Background

The GRAS proteins are a large family that plays vital roles in plant development and signaling transduction. Findings indicate that some family members such as DELLAs function as a repressor of GA responsive plant growth and are key regulatory targets in the GA signaling pathway (Murase et al., 2008), NSP1 and NSP2 play important roles in regulating nodulation development and signaling (Kaló et al., 2005), the proteins SCR and SHR together play an important role in the control of radial patterning for both the root and shoot (Helariutta et al., 2000), AtLAS is a key regulator in the developmental processes of the axillary meristem (Greb et al., 2003), HAM functions in shoot meristem maintenance (Stuurman et al., 2002).

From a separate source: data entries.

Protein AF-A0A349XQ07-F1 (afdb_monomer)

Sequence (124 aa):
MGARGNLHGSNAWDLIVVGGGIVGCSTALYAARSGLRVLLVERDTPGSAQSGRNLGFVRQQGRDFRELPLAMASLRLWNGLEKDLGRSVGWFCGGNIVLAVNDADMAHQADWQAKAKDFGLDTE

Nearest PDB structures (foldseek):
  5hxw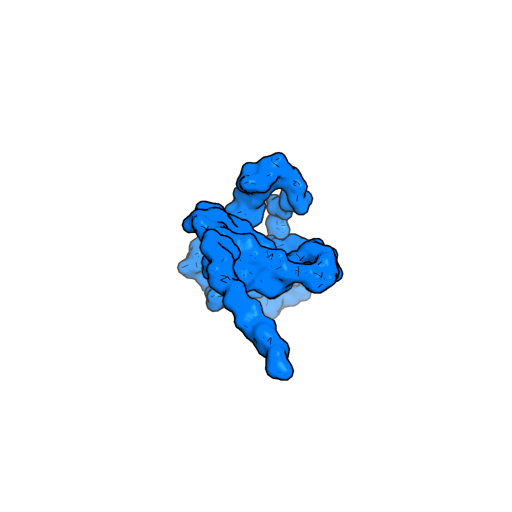-assembly3_C  TM=8.457E-01  e=7.891E-05  Proteus vulgaris
  5fjn-assembly2_B  TM=9.766E-01  e=4.828E-04  Proteus myxofaciens
  5i39-assembly1_A  TM=8.506E-01  e=2.308E-04  Proteus vulgaris
  3if9-assembly1_B-2  TM=9.270E-01  e=1.727E-03  Bacillus subtilis
  3if9-assembly2_D-3  TM=8.904E-01  e=2.763E-03  Bacillus subtilis

Structure (mmCIF, N/CA/C/O backbone):
data_AF-A0A349XQ07-F1
#
_entry.id   AF-A0A349XQ07-F1
#
loop_
_atom_site.group_PDB
_atom_site.id
_atom_site.type_symbol
_atom_site.label_atom_id
_atom_site.label_alt_id
_atom_site.label_comp_id
_atom_site.label_asym_id
_atom_site.label_entity_id
_atom_site.label_seq_id
_atom_site.pdbx_PDB_ins_code
_atom_site.Cartn_x
_atom_site.Cartn_y
_atom_site.Cartn_z
_atom_site.occupancy
_atom_site.B_iso_or_equiv
_atom_site.auth_seq_id
_atom_site.auth_comp_id
_atom_site.auth_asym_id
_atom_site.auth_atom_id
_atom_site.pdbx_PDB_model_num
ATOM 1 N N . MET A 1 1 ? -14.141 -26.316 39.687 1.00 39.84 1 MET A N 1
ATOM 2 C CA . MET A 1 1 ? -15.243 -26.222 38.704 1.00 39.84 1 MET A CA 1
ATOM 3 C C . MET A 1 1 ? -15.402 -24.743 38.357 1.00 39.84 1 MET A C 1
ATOM 5 O O . MET A 1 1 ? -16.126 -24.028 39.030 1.00 39.84 1 MET A O 1
ATOM 9 N N . GLY A 1 2 ? -14.566 -24.239 37.443 1.00 39.75 2 GLY A N 1
ATOM 10 C CA . GLY A 1 2 ? -14.511 -22.811 37.112 1.00 39.75 2 GLY A CA 1
ATOM 11 C C . GLY A 1 2 ? -15.642 -22.454 36.159 1.00 39.75 2 GLY A C 1
ATOM 12 O O . GLY A 1 2 ? -15.740 -23.045 35.084 1.00 39.75 2 GLY A O 1
ATOM 13 N N . ALA A 1 3 ? -16.508 -21.534 36.574 1.00 44.16 3 ALA A N 1
ATOM 14 C CA . ALA A 1 3 ? -17.606 -21.039 35.762 1.00 44.16 3 ALA A CA 1
ATOM 15 C C . ALA A 1 3 ? -17.056 -20.454 34.452 1.00 44.16 3 ALA A C 1
ATOM 17 O O . ALA A 1 3 ? -16.367 -19.434 34.451 1.00 44.16 3 ALA A O 1
ATOM 18 N N . ARG A 1 4 ? -17.357 -21.113 33.328 1.00 52.72 4 ARG A N 1
ATOM 19 C CA . ARG A 1 4 ? -17.239 -20.512 31.999 1.00 52.72 4 ARG A CA 1
ATOM 20 C C . ARG A 1 4 ? -18.289 -19.407 31.932 1.00 52.72 4 ARG A C 1
ATOM 22 O O . ARG A 1 4 ? -19.458 -19.682 31.683 1.00 52.72 4 ARG A O 1
ATOM 29 N N . GLY A 1 5 ? -17.881 -18.180 32.243 1.00 47.84 5 GLY A N 1
ATOM 30 C CA . GLY A 1 5 ? -18.718 -17.003 32.055 1.00 47.84 5 GLY A CA 1
ATOM 31 C C . GLY A 1 5 ? -19.148 -16.920 30.592 1.00 47.84 5 GLY A C 1
ATOM 32 O O . GLY A 1 5 ? -18.312 -16.971 29.692 1.00 47.84 5 GLY A O 1
ATOM 33 N N . ASN A 1 6 ? -20.457 -16.850 30.362 1.00 47.62 6 ASN A N 1
ATOM 34 C CA . ASN A 1 6 ? -21.046 -16.651 29.044 1.00 47.62 6 ASN A CA 1
ATOM 35 C C . ASN A 1 6 ? -20.482 -15.371 28.405 1.00 47.62 6 ASN A C 1
ATOM 37 O O . ASN A 1 6 ? -20.760 -14.274 28.877 1.00 47.62 6 ASN A O 1
ATOM 41 N N . LEU A 1 7 ? -19.739 -15.512 27.304 1.00 56.84 7 LEU A N 1
ATOM 42 C CA . LEU A 1 7 ? -19.196 -14.401 26.503 1.00 56.84 7 LEU A CA 1
ATOM 43 C C . LEU A 1 7 ? -20.241 -13.714 25.603 1.00 56.84 7 LEU A C 1
ATOM 45 O O . LEU A 1 7 ? -19.894 -12.868 24.785 1.00 56.84 7 LEU A O 1
ATOM 49 N N . HIS A 1 8 ? -21.521 -14.054 25.728 1.00 52.53 8 HIS A N 1
ATOM 50 C CA . HIS A 1 8 ? -22.572 -13.501 24.877 1.00 52.53 8 HIS A CA 1
ATOM 51 C C . HIS A 1 8 ? -23.090 -12.175 25.444 1.00 52.53 8 HIS A C 1
ATOM 53 O O . HIS A 1 8 ? -24.211 -12.078 25.934 1.00 52.53 8 HIS A O 1
ATOM 59 N N . GLY A 1 9 ? -22.243 -11.147 25.382 1.00 52.06 9 GLY A N 1
ATOM 60 C CA . GLY A 1 9 ? -22.694 -9.760 25.349 1.00 52.06 9 GLY A CA 1
ATOM 61 C C . GLY A 1 9 ? -23.041 -9.381 23.909 1.00 52.06 9 GLY A C 1
ATOM 62 O O . GLY A 1 9 ? -22.357 -9.796 22.977 1.00 52.06 9 GLY A O 1
ATOM 63 N N . SER A 1 10 ? -24.078 -8.573 23.714 1.00 58.16 10 SER A N 1
ATOM 64 C CA . SER A 1 10 ? -24.567 -8.035 22.431 1.00 58.16 10 SER A CA 1
ATOM 65 C C . SER A 1 10 ? -23.598 -7.044 21.742 1.00 58.16 10 SER A C 1
ATOM 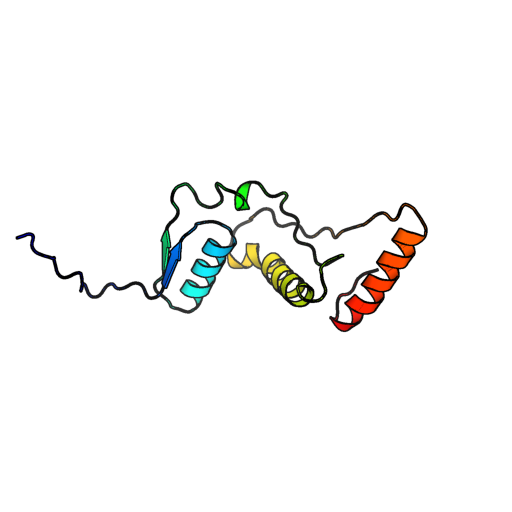67 O O . SER A 1 10 ? -24.015 -6.051 21.154 1.00 58.16 10 SER A O 1
ATOM 69 N N . ASN A 1 11 ? -22.291 -7.294 21.840 1.00 65.88 11 ASN A N 1
ATOM 70 C CA . ASN A 1 11 ? -21.176 -6.472 21.370 1.00 65.88 11 ASN A CA 1
ATOM 71 C C . ASN A 1 11 ? -20.118 -7.341 20.664 1.00 65.88 11 ASN A C 1
ATOM 73 O O . ASN A 1 11 ? -18.920 -7.196 20.899 1.00 65.88 11 ASN A O 1
ATOM 77 N N . ALA A 1 12 ? -20.562 -8.277 19.825 1.00 85.88 12 ALA A N 1
ATOM 78 C CA . ALA A 1 12 ? -19.658 -9.051 18.983 1.00 85.88 12 ALA A CA 1
ATOM 79 C C . ALA A 1 12 ? -18.993 -8.144 17.930 1.00 85.88 12 ALA A C 1
ATOM 81 O O . ALA A 1 12 ? -19.613 -7.208 17.421 1.00 85.88 12 ALA A O 1
ATOM 82 N N . TRP A 1 13 ? -17.723 -8.418 17.633 1.00 94.94 13 TRP A N 1
ATOM 83 C CA . TRP A 1 13 ? -17.017 -7.832 16.495 1.00 94.94 13 TRP A CA 1
ATOM 84 C C . TRP A 1 13 ? -17.363 -8.622 15.235 1.00 94.94 13 TRP A C 1
ATOM 86 O O . TRP A 1 13 ? -17.363 -9.852 15.276 1.00 94.94 13 TRP A O 1
ATOM 96 N N . ASP A 1 14 ? -17.601 -7.931 14.123 1.00 96.75 14 ASP A N 1
ATOM 97 C CA . ASP A 1 14 ? -17.845 -8.571 12.825 1.00 96.75 14 ASP A CA 1
ATOM 98 C C . ASP A 1 14 ? -16.534 -9.064 12.193 1.00 96.75 14 ASP A C 1
ATOM 100 O O . ASP A 1 14 ? -16.513 -10.040 11.446 1.00 96.75 14 ASP A O 1
ATOM 104 N N . LEU A 1 15 ? -15.422 -8.386 12.503 1.00 98.00 15 LEU A N 1
ATOM 105 C CA . LEU A 1 15 ? -14.086 -8.728 12.029 1.00 98.00 15 LEU A CA 1
ATOM 106 C C . LEU A 1 15 ? -13.042 -8.436 13.109 1.00 98.00 15 LEU A C 1
ATOM 108 O O . LEU A 1 15 ? -13.014 -7.351 13.690 1.00 98.00 15 LEU A O 1
ATOM 112 N N . ILE A 1 16 ? -12.136 -9.388 13.328 1.00 98.12 16 ILE A N 1
ATOM 113 C CA . ILE A 1 16 ? -10.934 -9.187 14.138 1.00 98.12 16 ILE A CA 1
ATOM 114 C C . ILE A 1 16 ? -9.721 -9.250 13.208 1.00 98.12 16 ILE A C 1
ATOM 116 O O . ILE A 1 16 ? -9.500 -10.258 12.538 1.00 98.12 16 ILE A O 1
ATOM 120 N N . VAL A 1 17 ? -8.934 -8.178 13.173 1.00 98.56 17 VAL A N 1
ATOM 121 C CA . VAL A 1 17 ? -7.691 -8.072 12.401 1.00 98.56 17 VAL A CA 1
ATOM 122 C C . VAL A 1 17 ? -6.509 -8.185 13.355 1.00 98.56 17 VAL A C 1
ATOM 124 O O . VAL A 1 17 ? -6.391 -7.409 14.302 1.00 98.56 17 VAL A O 1
ATOM 127 N N . VAL A 1 18 ? -5.616 -9.140 13.100 1.00 98.25 18 VAL A N 1
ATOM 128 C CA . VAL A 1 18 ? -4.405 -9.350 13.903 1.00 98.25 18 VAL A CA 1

Based on sequence analyses, GRAS proteins include a variable N-terminal domain and a widely and highly conserved C-terminal domain known as the GRAS domain. The N-terminal domains constitute a plant-specific unfoldome and may act as molecular bait by initiating the key molecular recognition events (Uversky et al., 2010). And the C-terminal GRAS domain is highly conserved in the whole GRAS family, suggesting that these proteins share a similar function and/or a common mode-of-action (Sun et al., 2012).

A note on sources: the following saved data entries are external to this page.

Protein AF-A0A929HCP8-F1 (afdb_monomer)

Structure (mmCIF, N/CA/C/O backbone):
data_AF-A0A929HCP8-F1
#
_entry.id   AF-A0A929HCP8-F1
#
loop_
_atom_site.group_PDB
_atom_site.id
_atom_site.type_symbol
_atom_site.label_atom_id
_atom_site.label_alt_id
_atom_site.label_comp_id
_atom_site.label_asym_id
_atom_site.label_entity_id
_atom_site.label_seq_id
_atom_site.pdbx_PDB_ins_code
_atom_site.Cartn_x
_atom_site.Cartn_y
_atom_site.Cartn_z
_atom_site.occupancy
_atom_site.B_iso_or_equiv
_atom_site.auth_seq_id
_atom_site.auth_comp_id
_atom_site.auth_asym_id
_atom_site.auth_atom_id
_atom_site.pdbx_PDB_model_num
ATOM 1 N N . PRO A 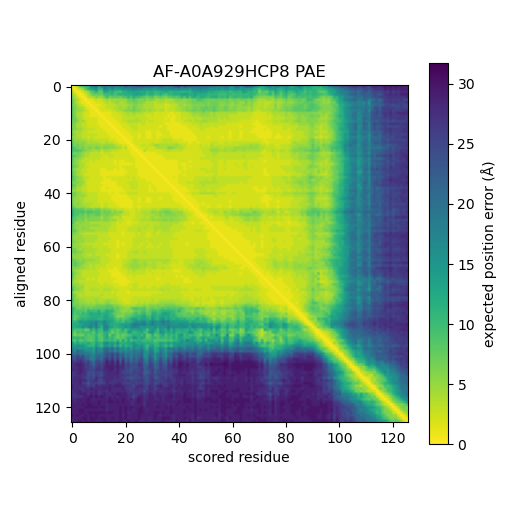1 1 ? 1.352 -5.028 9.805 1.00 48.53 1 PRO A N 1
ATOM 2 C CA . PRO A 1 1 ? 2.256 -4.360 10.766 1.00 48.53 1 PRO A CA 1
ATOM 3 C C . PRO A 1 1 ? 3.708 -4.495 10.301 1.00 48.53 1 PRO A C 1
ATOM 5 O O . PRO A 1 1 ? 4.074 -5.554 9.802 1.00 48.53 1 PRO A O 1
ATOM 8 N N . LEU A 1 2 ? 4.523 -3.449 10.459 1.00 55.56 2 LEU A N 1
ATOM 9 C CA . LEU A 1 2 ? 5.982 -3.506 10.282 1.00 55.56 2 LEU A CA 1
ATOM 10 C C . LEU A 1 2 ? 6.634 -4.115 11.535 1.00 55.56 2 LEU A C 1
ATOM 12 O O . LEU A 1 2 ? 7.499 -3.522 12.168 1.00 55.56 2 LEU A O 1
ATOM 16 N N . ASP A 1 3 ? 6.154 -5.286 11.943 1.00 64.12 3 ASP A N 1
ATOM 17 C CA . ASP A 1 3 ? 6.609 -6.006 13.138 1.00 64.12 3 ASP A CA 1
ATOM 18 C C . ASP A 1 3 ? 7.755 -6.989 12.833 1.00 64.12 3 ASP A C 1
ATOM 20 O O . ASP A 1 3 ? 8.178 -7.744 13.708 1.00 64.12 3 ASP A O 1
ATOM 24 N N . GLY A 1 4 ? 8.241 -6.997 11.585 1.00 64.44 4 GLY A N 1
ATOM 25 C CA . GLY A 1 4 ? 9.258 -7.927 11.095 1.00 64.44 4 GLY A CA 1
ATOM 26 C C . GLY A 1 4 ? 8.766 -9.370 10.960 1.00 64.44 4 GLY A C 1
ATOM 27 O O . GLY A 1 4 ? 9.575 -10.266 10.720 1.00 64.44 4 GLY A O 1
ATOM 28 N N . ARG A 1 5 ? 7.462 -9.628 11.124 1.00 68.88 5 ARG A N 1
ATOM 29 C CA . ARG A 1 5 ? 6.893 -10.975 11.035 1.00 68.88 5 ARG A CA 1
ATOM 30 C C . ARG A 1 5 ? 6.420 -11.263 9.620 1.00 68.88 5 ARG A C 1
ATOM 32 O O . ARG A 1 5 ? 5.908 -10.402 8.913 1.00 68.88 5 ARG A O 1
ATOM 39 N N . THR A 1 6 ? 6.576 -12.519 9.222 1.00 71.19 6 THR A N 1
ATOM 40 C CA . THR A 1 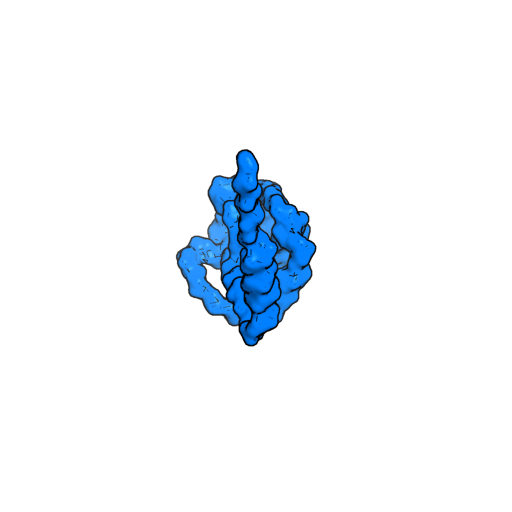6 ? 5.996 -13.046 7.986 1.00 71.19 6 THR A CA 1
ATOM 41 C C . THR A 1 6 ? 4.689 -13.749 8.323 1.00 71.19 6 THR A C 1
ATOM 43 O O . THR A 1 6 ? 4.642 -14.554 9.252 1.00 71.19 6 THR A O 1
ATOM 46 N N . TYR A 1 7 ? 3.645 -13.452 7.557 1.00 76.62 7 TYR A N 1
ATOM 47 C CA . TYR A 1 7 ? 2.333 -14.075 7.682 1.00 76.62 7 TYR A CA 1
ATOM 48 C C . TYR A 1 7 ? 2.018 -14.873 6.409 1.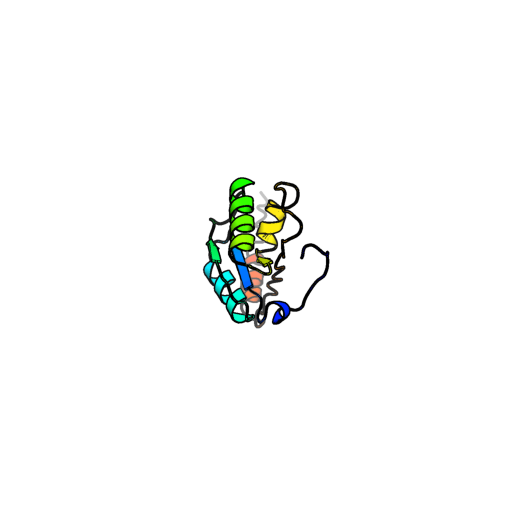00 76.62 7 TYR A C 1
ATOM 50 O O . TYR A 1 7 ? 2.481 -14.490 5.330 1.00 76.62 7 TYR A O 1
ATOM 58 N N . PRO A 1 8 ? 1.268 -15.983 6.507 1.00 77.38 8 PRO A N 1
ATOM 59 C CA . PRO A 1 8 ? 0.830 -16.723 5.328 1.00 77.38 8 PRO A CA 1
ATOM 60 C C . PRO A 1 8 ? -0.177 -15.896 4.496 1.00 77.38 8 PRO A C 1
ATOM 62 O O . PRO A 1 8 ? -0.790 -14.972 5.034 1.00 77.38 8 PRO A O 1
ATOM 65 N N . PRO A 1 9 ? -0.358 -16.177 3.188 1.00 76.06 9 PRO A N 1
ATOM 66 C CA . PRO A 1 9 ? -1.184 -15.339 2.305 1.00 76.06 9 PRO A CA 1
ATOM 67 C C . PRO A 1 9 ? -2.651 -15.185 2.743 1.00 76.06 9 PRO A C 1
ATOM 69 O O . PRO A 1 9 ? -3.247 -14.125 2.559 1.00 76.06 9 PRO A O 1
ATOM 72 N N . ASP A 1 10 ? -3.218 -16.216 3.368 1.00 78.75 10 ASP A N 1
ATOM 73 C CA . ASP A 1 10 ? -4.576 -16.248 3.922 1.00 78.75 10 ASP A CA 1
ATOM 74 C C . ASP A 1 10 ? -4.769 -15.325 5.138 1.00 78.75 10 ASP A C 1
ATOM 76 O O . ASP A 1 10 ? -5.904 -15.028 5.509 1.00 78.75 10 ASP A O 1
ATOM 80 N N . PHE A 1 11 ? -3.691 -14.786 5.717 1.00 83.94 11 PHE A N 1
ATOM 81 C CA . PHE A 1 11 ? -3.756 -13.754 6.758 1.00 83.94 11 PHE A CA 1
ATOM 82 C C . PHE A 1 11 ? -4.541 -12.508 6.326 1.00 83.94 11 PHE A C 1
ATOM 84 O O . PHE A 1 11 ? -5.118 -11.814 7.169 1.00 83.94 11 PHE A O 1
ATOM 91 N N . LEU A 1 12 ? -4.557 -12.212 5.023 1.00 84.69 12 LEU A N 1
ATOM 92 C CA . LEU A 1 12 ? -5.314 -11.094 4.465 1.00 84.69 12 LEU A CA 1
ATOM 93 C C . LEU A 1 12 ? -6.826 -11.351 4.411 1.00 84.69 12 LEU A C 1
ATOM 95 O O . LEU A 1 12 ? -7.588 -10.400 4.229 1.00 84.69 12 LEU A O 1
ATOM 99 N N . SER A 1 13 ? -7.272 -12.593 4.602 1.00 91.12 13 SER A N 1
ATOM 100 C CA . SER A 1 13 ? -8.686 -12.948 4.551 1.00 91.12 13 SER A CA 1
ATOM 101 C C . SER A 1 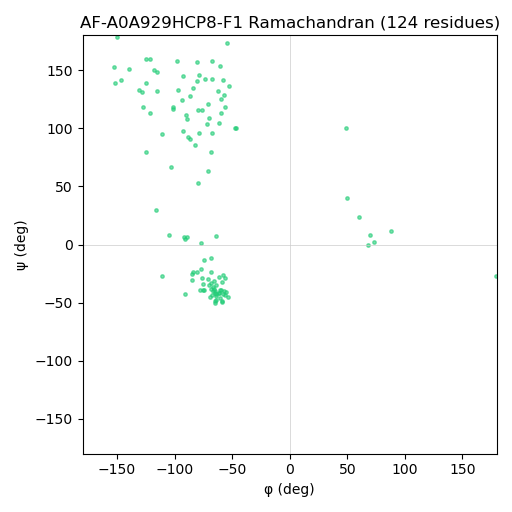13 ? -9.494 -12.180 5.599 1.00 91.12 13 SER A C 1
ATOM 103 O O . SER A 1 13 ? -9.165 -12.159 6.790 1.00 91.12 13 SER A O 1
ATOM 105 N N . GLY A 1 14 ? -10.541 -11.489 5.145 1.00 91.75 14 GLY A N 1
ATOM 106 C CA . GLY A 1 14 ? -11.396 -10.654 5.986 1.00 91.75 14 GLY A CA 1
ATOM 107 C C . GLY A 1 14 ? -10.761 -9.335 6.445 1.00 91.75 14 GLY A C 1
ATOM 108 O O . GLY A 1 14 ? -11.405 -8.583 7.178 1.00 91.75 14 GLY A O 1
ATOM 109 N N . LYS A 1 15 ? -9.525 -9.018 6.033 1.00 90.50 15 LYS A N 1
ATOM 110 C CA . LYS A 1 15 ? -8.854 -7.759 6.391 1.00 90.50 15 LYS A CA 1
ATOM 111 C C . LYS A 1 15 ? -9.258 -6.632 5.460 1.00 90.50 15 LYS A C 1
ATOM 113 O O . LYS A 1 15 ? -9.244 -6.774 4.239 1.00 90.50 15 LYS A O 1
ATOM 118 N N . LYS A 1 16 ? -9.564 -5.483 6.042 1.00 93.50 16 LYS A N 1
ATOM 119 C CA . LYS A 1 16 ? -9.800 -4.219 5.356 1.00 93.50 16 LYS A CA 1
ATOM 120 C C . LYS A 1 16 ? -8.469 -3.581 4.986 1.00 93.50 16 LYS A C 1
ATOM 122 O O . LYS A 1 16 ? -7.698 -3.201 5.865 1.00 93.50 16 LYS A O 1
ATOM 127 N N . VAL A 1 17 ? -8.191 -3.428 3.699 1.00 91.12 17 VAL A N 1
ATOM 128 C CA . VAL A 1 17 ? -6.901 -2.896 3.243 1.00 91.12 17 VAL A CA 1
ATOM 129 C C . VAL A 1 17 ? -7.076 -1.685 2.341 1.00 91.12 17 VAL A C 1
ATOM 131 O O . VAL A 1 17 ? -7.947 -1.650 1.472 1.00 91.12 17 VAL A O 1
ATOM 134 N N . VAL A 1 18 ? -6.221 -0.689 2.536 1.00 92.25 18 VAL A N 1
ATOM 135 C CA . VAL A 1 18 ? -5.922 0.309 1.506 1.00 92.25 18 VAL A CA 1
ATOM 136 C C . VAL A 1 18 ? -4.688 -0.197 0.780 1.00 92.25 18 VAL A C 1
ATOM 138 O O . VAL A 1 18 ? -3.689 -0.480 1.428 1.00 92.25 18 VAL A O 1
ATOM 141 N N . ALA A 1 19 ? -4.750 -0.355 -0.535 1.00 91.88 19 ALA A N 1
ATOM 142 C CA . ALA A 1 19 ? -3.675 -0.938 -1.325 1.00 91.88 19 ALA A CA 1
ATOM 143 C C . ALA A 1 19 ? -3.123 0.060 -2.350 1.00 91.88 19 ALA A C 1
ATOM 145 O O . ALA A 1 19 ? -3.843 0.929 -2.844 1.00 91.88 19 ALA A O 1
ATOM 146 N N . PHE A 1 20 ? -1.845 -0.063 -2.691 1.00 92.94 20 PHE A N 1
ATOM 147 C CA . PHE A 1 20 ? -1.234 0.716 -3.761 1.00 92.94 20 PHE A CA 1
ATOM 148 C C . PHE A 1 20 ? -0.046 -0.007 -4.394 1.00 92.94 20 PHE A C 1
ATOM 150 O O . PHE A 1 20 ? 0.619 -0.807 -3.734 1.00 92.94 20 PHE A O 1
ATOM 157 N N . ALA A 1 21 ? 0.232 0.284 -5.664 1.00 91.38 21 ALA A N 1
ATOM 158 C CA . ALA A 1 21 ? 1.330 -0.343 -6.399 1.00 91.38 21 ALA A CA 1
ATOM 159 C C . ALA A 1 21 ? 1.881 0.569 -7.504 1.00 91.38 21 ALA A C 1
ATOM 161 O O . ALA A 1 21 ? 1.106 1.218 -8.212 1.00 91.38 21 ALA A O 1
ATOM 162 N N . GLY A 1 22 ? 3.206 0.587 -7.657 1.00 91.06 22 GLY A N 1
ATOM 163 C CA . GLY A 1 22 ? 3.947 1.209 -8.758 1.00 91.06 22 GLY A CA 1
ATOM 164 C C . GLY A 1 22 ? 4.430 0.157 -9.756 1.00 91.06 22 GLY A C 1
ATOM 165 O O . GLY A 1 22 ? 5.630 -0.100 -9.868 1.00 91.06 22 GLY A O 1
ATOM 166 N N . LEU A 1 23 ? 3.490 -0.487 -10.453 1.00 85.88 23 LEU A N 1
ATOM 167 C CA . LEU A 1 23 ? 3.737 -1.597 -11.381 1.00 85.88 23 LEU A CA 1
ATOM 168 C C . LEU A 1 23 ? 3.237 -1.267 -12.791 1.00 85.88 23 LEU A C 1
ATOM 170 O O . LEU A 1 23 ? 2.340 -0.448 -12.962 1.00 85.88 23 LEU A O 1
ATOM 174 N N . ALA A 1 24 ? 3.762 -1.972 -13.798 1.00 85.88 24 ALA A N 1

Though many members of GRAS proteins have been studied, the functional mechanism of GRAS proteins is still unclear. Structural descriptions of GRAS proteins may deeply clarify the functional mechanism of this family. However as yet little structural analyses have been reported, mainly due to the difficulties in obtaining sufficient quality and quantity of GRAS proteins. Soto et al. (2014) reported the expression and purification of the GRAS domain of rice SLR1. They constructed a GST-SLR1 fusion protein and expressed it in E. coli. But the expression levels were low (0.5 mg [TB medium] or 0.2 mg [M9 medium] of purified protein from 1 L flask culture). With some modifications, they obtained 1-3 mg of stable isotope labeled purified protein at 87% purity from 1 L of fermenter culture. However, the expression levels and purity of SLR1 are both not enough for crystallization. Moreover, reducing the protein synthesis rate by low culture temperature and speed, co-expressing with chaperonins, expressing as a fusion protein with soluble tags such as glutathione S-transferase, thioredoxin and maltose-binding protein or mutating some hydrophobic or disulfide forming amino acids are usually used to improve the expression and solubility of target proteins. While using more purification methods and steps will help to improve the purity of target proteins. In order to get a high purity and quantity of GRAS protein, we established a protocol for easy expression and purification of the GRAS domain of Os-SCL7 from rice.